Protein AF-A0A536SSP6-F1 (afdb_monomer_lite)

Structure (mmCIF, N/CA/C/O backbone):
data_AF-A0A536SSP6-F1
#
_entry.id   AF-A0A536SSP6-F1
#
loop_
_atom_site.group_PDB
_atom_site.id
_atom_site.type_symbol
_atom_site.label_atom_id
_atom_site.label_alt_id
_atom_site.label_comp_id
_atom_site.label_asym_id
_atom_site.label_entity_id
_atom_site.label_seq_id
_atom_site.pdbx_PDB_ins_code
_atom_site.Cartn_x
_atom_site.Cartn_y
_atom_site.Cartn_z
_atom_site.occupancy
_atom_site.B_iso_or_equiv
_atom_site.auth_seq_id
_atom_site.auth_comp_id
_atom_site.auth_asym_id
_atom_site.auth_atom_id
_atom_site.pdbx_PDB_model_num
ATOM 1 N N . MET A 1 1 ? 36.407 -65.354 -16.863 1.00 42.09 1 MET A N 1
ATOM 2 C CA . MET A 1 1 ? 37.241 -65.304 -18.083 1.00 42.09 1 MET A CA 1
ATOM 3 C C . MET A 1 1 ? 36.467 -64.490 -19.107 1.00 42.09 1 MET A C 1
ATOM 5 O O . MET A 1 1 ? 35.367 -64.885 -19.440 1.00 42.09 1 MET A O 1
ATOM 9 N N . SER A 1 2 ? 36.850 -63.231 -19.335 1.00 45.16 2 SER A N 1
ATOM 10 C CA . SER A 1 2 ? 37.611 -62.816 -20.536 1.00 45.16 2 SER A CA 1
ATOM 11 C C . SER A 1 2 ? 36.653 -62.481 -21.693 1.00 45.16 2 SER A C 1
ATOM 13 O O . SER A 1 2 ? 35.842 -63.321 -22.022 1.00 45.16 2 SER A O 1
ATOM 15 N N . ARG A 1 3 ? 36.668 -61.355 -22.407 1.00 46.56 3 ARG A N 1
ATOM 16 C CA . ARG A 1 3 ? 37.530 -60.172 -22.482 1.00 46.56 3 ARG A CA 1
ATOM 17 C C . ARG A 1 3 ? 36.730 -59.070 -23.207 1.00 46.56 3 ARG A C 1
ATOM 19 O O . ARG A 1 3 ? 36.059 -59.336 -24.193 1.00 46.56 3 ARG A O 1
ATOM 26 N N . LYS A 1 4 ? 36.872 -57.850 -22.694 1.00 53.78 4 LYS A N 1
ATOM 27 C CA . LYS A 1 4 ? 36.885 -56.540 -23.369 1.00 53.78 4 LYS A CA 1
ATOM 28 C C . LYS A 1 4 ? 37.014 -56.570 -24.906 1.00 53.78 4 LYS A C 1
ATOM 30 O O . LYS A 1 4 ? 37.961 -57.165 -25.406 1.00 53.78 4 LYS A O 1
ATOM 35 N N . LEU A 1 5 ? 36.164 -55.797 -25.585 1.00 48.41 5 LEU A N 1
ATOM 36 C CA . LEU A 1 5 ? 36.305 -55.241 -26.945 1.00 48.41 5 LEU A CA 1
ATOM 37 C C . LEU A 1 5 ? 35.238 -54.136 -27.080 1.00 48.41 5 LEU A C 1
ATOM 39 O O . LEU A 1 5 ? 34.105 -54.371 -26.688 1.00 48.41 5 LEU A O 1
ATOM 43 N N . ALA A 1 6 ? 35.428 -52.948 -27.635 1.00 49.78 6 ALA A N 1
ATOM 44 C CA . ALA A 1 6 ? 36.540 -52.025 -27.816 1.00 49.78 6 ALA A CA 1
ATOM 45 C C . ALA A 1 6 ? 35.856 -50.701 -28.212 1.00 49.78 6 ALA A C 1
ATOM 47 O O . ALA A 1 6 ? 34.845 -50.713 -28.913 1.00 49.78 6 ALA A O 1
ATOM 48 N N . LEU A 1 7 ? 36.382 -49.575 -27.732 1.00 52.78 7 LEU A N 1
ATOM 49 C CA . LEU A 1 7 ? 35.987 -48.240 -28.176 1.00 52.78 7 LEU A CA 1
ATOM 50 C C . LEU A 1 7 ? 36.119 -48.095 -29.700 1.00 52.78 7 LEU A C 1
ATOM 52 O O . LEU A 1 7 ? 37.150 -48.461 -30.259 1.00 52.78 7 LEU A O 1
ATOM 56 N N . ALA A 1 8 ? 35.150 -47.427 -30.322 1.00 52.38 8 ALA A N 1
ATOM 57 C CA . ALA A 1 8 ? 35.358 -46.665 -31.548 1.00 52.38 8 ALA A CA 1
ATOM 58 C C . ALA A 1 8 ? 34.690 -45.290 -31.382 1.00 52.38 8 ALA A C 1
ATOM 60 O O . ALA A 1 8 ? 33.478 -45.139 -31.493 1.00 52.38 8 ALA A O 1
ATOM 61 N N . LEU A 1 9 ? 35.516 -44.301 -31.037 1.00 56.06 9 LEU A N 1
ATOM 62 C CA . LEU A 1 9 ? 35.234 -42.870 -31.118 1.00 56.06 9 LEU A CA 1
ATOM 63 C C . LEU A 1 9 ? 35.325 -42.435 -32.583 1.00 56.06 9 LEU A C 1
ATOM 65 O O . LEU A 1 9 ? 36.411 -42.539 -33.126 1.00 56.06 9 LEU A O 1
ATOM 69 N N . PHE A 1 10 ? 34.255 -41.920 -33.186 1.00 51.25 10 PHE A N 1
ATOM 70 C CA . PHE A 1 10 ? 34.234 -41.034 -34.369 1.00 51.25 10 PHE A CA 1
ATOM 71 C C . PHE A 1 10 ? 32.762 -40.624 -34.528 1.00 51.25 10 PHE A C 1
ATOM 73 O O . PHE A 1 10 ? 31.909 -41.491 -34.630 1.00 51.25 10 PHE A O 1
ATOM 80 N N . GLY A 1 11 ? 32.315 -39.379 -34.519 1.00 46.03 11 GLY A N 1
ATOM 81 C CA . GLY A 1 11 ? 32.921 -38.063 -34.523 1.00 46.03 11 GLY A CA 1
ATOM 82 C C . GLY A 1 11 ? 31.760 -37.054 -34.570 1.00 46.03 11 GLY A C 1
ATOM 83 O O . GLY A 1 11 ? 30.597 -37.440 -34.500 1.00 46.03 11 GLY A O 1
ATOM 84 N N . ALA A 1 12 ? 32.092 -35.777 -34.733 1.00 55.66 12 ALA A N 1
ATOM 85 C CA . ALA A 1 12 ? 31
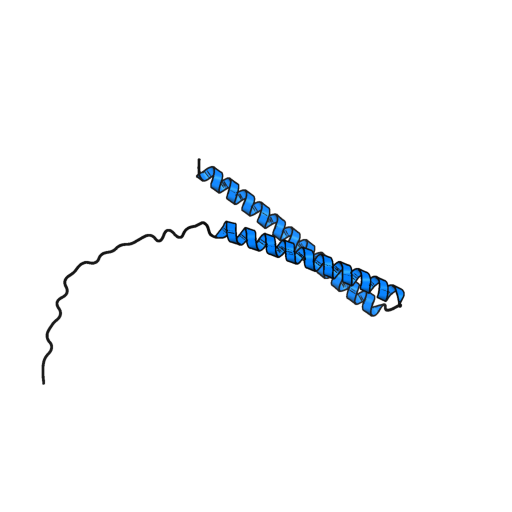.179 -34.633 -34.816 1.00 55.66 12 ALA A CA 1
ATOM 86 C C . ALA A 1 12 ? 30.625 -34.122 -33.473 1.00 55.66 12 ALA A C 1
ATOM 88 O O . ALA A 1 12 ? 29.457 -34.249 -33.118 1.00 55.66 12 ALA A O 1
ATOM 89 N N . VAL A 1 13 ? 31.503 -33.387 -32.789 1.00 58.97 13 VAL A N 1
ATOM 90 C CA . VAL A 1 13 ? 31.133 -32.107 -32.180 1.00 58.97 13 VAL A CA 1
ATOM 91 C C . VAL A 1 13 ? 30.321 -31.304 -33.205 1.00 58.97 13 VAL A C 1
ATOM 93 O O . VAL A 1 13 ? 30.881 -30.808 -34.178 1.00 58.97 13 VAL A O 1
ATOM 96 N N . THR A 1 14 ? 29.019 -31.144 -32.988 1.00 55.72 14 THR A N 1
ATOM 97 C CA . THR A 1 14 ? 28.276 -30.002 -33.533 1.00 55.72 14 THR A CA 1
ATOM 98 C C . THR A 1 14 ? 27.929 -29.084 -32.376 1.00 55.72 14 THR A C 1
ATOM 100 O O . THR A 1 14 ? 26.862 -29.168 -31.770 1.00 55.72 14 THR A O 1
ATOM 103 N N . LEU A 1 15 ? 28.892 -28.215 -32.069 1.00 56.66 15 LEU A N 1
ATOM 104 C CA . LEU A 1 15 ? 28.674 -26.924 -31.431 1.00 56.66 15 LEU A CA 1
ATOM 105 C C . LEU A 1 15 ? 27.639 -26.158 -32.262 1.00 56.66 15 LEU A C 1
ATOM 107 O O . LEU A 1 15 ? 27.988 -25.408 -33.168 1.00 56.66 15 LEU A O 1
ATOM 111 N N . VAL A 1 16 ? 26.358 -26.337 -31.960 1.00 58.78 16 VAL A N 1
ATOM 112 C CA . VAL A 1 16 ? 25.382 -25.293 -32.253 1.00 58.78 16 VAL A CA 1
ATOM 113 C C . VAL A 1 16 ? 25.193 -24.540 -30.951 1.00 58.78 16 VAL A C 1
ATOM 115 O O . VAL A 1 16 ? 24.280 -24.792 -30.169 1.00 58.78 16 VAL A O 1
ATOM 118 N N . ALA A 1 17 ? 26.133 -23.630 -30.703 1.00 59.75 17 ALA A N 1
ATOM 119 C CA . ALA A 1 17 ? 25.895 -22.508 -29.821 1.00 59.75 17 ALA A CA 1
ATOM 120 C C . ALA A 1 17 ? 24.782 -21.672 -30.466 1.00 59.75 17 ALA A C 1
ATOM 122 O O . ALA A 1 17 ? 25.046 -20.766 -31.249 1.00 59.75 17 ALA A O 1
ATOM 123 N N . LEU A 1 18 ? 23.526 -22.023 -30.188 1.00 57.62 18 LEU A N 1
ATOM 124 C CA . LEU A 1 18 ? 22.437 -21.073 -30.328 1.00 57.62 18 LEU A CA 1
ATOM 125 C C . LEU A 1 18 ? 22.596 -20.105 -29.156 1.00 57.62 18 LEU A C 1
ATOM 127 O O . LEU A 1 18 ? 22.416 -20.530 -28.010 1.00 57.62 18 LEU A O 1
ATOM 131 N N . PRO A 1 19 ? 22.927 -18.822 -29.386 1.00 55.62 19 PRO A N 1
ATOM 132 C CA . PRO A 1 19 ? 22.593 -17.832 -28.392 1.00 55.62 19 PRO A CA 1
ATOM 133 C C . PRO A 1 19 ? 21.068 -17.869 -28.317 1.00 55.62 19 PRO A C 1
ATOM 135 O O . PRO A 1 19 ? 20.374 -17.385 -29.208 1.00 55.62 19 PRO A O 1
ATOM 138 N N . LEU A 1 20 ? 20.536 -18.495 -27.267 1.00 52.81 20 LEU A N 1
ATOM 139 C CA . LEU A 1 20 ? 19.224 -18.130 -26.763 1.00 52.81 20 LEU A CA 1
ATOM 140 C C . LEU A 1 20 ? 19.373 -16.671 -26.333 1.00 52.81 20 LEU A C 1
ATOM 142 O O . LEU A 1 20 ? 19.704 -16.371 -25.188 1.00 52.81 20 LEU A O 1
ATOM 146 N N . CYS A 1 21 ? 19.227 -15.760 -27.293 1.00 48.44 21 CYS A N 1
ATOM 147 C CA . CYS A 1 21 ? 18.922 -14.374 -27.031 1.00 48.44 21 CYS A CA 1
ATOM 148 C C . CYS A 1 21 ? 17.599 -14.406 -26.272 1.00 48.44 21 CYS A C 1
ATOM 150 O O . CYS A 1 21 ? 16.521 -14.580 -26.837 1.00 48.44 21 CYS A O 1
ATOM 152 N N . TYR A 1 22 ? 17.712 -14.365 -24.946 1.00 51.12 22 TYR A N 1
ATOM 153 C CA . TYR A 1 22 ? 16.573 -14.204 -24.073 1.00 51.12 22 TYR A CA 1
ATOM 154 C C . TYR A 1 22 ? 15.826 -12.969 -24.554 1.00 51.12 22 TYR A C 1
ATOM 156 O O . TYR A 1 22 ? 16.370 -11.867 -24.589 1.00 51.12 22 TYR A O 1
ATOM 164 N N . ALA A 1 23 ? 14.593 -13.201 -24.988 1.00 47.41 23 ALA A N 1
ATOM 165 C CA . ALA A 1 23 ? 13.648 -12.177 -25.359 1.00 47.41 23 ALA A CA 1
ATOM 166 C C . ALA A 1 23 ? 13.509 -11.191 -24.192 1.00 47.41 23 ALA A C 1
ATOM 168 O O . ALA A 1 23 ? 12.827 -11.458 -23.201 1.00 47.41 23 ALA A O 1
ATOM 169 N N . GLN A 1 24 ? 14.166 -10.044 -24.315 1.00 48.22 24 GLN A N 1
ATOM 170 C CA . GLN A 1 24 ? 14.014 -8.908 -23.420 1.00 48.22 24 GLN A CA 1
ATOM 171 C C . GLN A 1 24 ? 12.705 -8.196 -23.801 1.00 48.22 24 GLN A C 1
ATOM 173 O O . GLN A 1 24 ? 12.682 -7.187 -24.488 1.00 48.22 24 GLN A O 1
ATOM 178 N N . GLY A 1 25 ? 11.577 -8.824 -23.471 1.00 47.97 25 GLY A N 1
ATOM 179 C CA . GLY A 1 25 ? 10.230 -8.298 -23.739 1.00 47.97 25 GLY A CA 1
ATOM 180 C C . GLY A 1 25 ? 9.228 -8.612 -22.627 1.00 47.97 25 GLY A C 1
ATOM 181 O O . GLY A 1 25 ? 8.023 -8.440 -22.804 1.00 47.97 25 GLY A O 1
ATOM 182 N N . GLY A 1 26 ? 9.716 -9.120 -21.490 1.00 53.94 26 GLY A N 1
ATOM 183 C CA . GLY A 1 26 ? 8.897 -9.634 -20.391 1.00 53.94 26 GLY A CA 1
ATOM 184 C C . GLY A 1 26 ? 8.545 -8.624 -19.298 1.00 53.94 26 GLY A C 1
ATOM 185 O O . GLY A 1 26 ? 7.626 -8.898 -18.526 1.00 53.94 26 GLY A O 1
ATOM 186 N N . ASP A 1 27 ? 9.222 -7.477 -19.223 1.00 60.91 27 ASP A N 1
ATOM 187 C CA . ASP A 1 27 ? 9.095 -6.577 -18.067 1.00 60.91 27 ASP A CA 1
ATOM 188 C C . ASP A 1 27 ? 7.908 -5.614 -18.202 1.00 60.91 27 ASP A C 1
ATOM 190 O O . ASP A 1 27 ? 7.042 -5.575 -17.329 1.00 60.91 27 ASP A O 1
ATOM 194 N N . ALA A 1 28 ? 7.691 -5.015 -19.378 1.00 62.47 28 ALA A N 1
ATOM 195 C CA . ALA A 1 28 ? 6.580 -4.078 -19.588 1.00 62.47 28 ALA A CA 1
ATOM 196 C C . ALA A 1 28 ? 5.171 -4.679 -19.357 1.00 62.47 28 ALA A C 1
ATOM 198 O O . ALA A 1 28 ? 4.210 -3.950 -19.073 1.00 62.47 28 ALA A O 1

**TASK INSTRUCTIONS:** Within the data above, the lines from the one with "ATOM 48 N N" to the one with "ATOM 52 O O" must be repeated exactly; no other line belongs in the answer.

**FINISHED TASK:**
ATOM 48 N N . LEU A 1 7 ? 36.382 -49.575 -27.732 1.00 52.78 7 LEU A N 1
ATOM 49 C CA . LEU A 1 7 ? 35.987 -48.240 -28.176 1.00 52.78 7 LEU A CA 1
ATOM 50 C C . LEU A 1 7 ? 36.119 -48.095 -29.700 1.00 52.78 7 LEU A C 1
ATOM 52 O O . LEU A 1 7 ? 37.150 -48.461 -30.259 1.00 52.78 7 LEU A O 1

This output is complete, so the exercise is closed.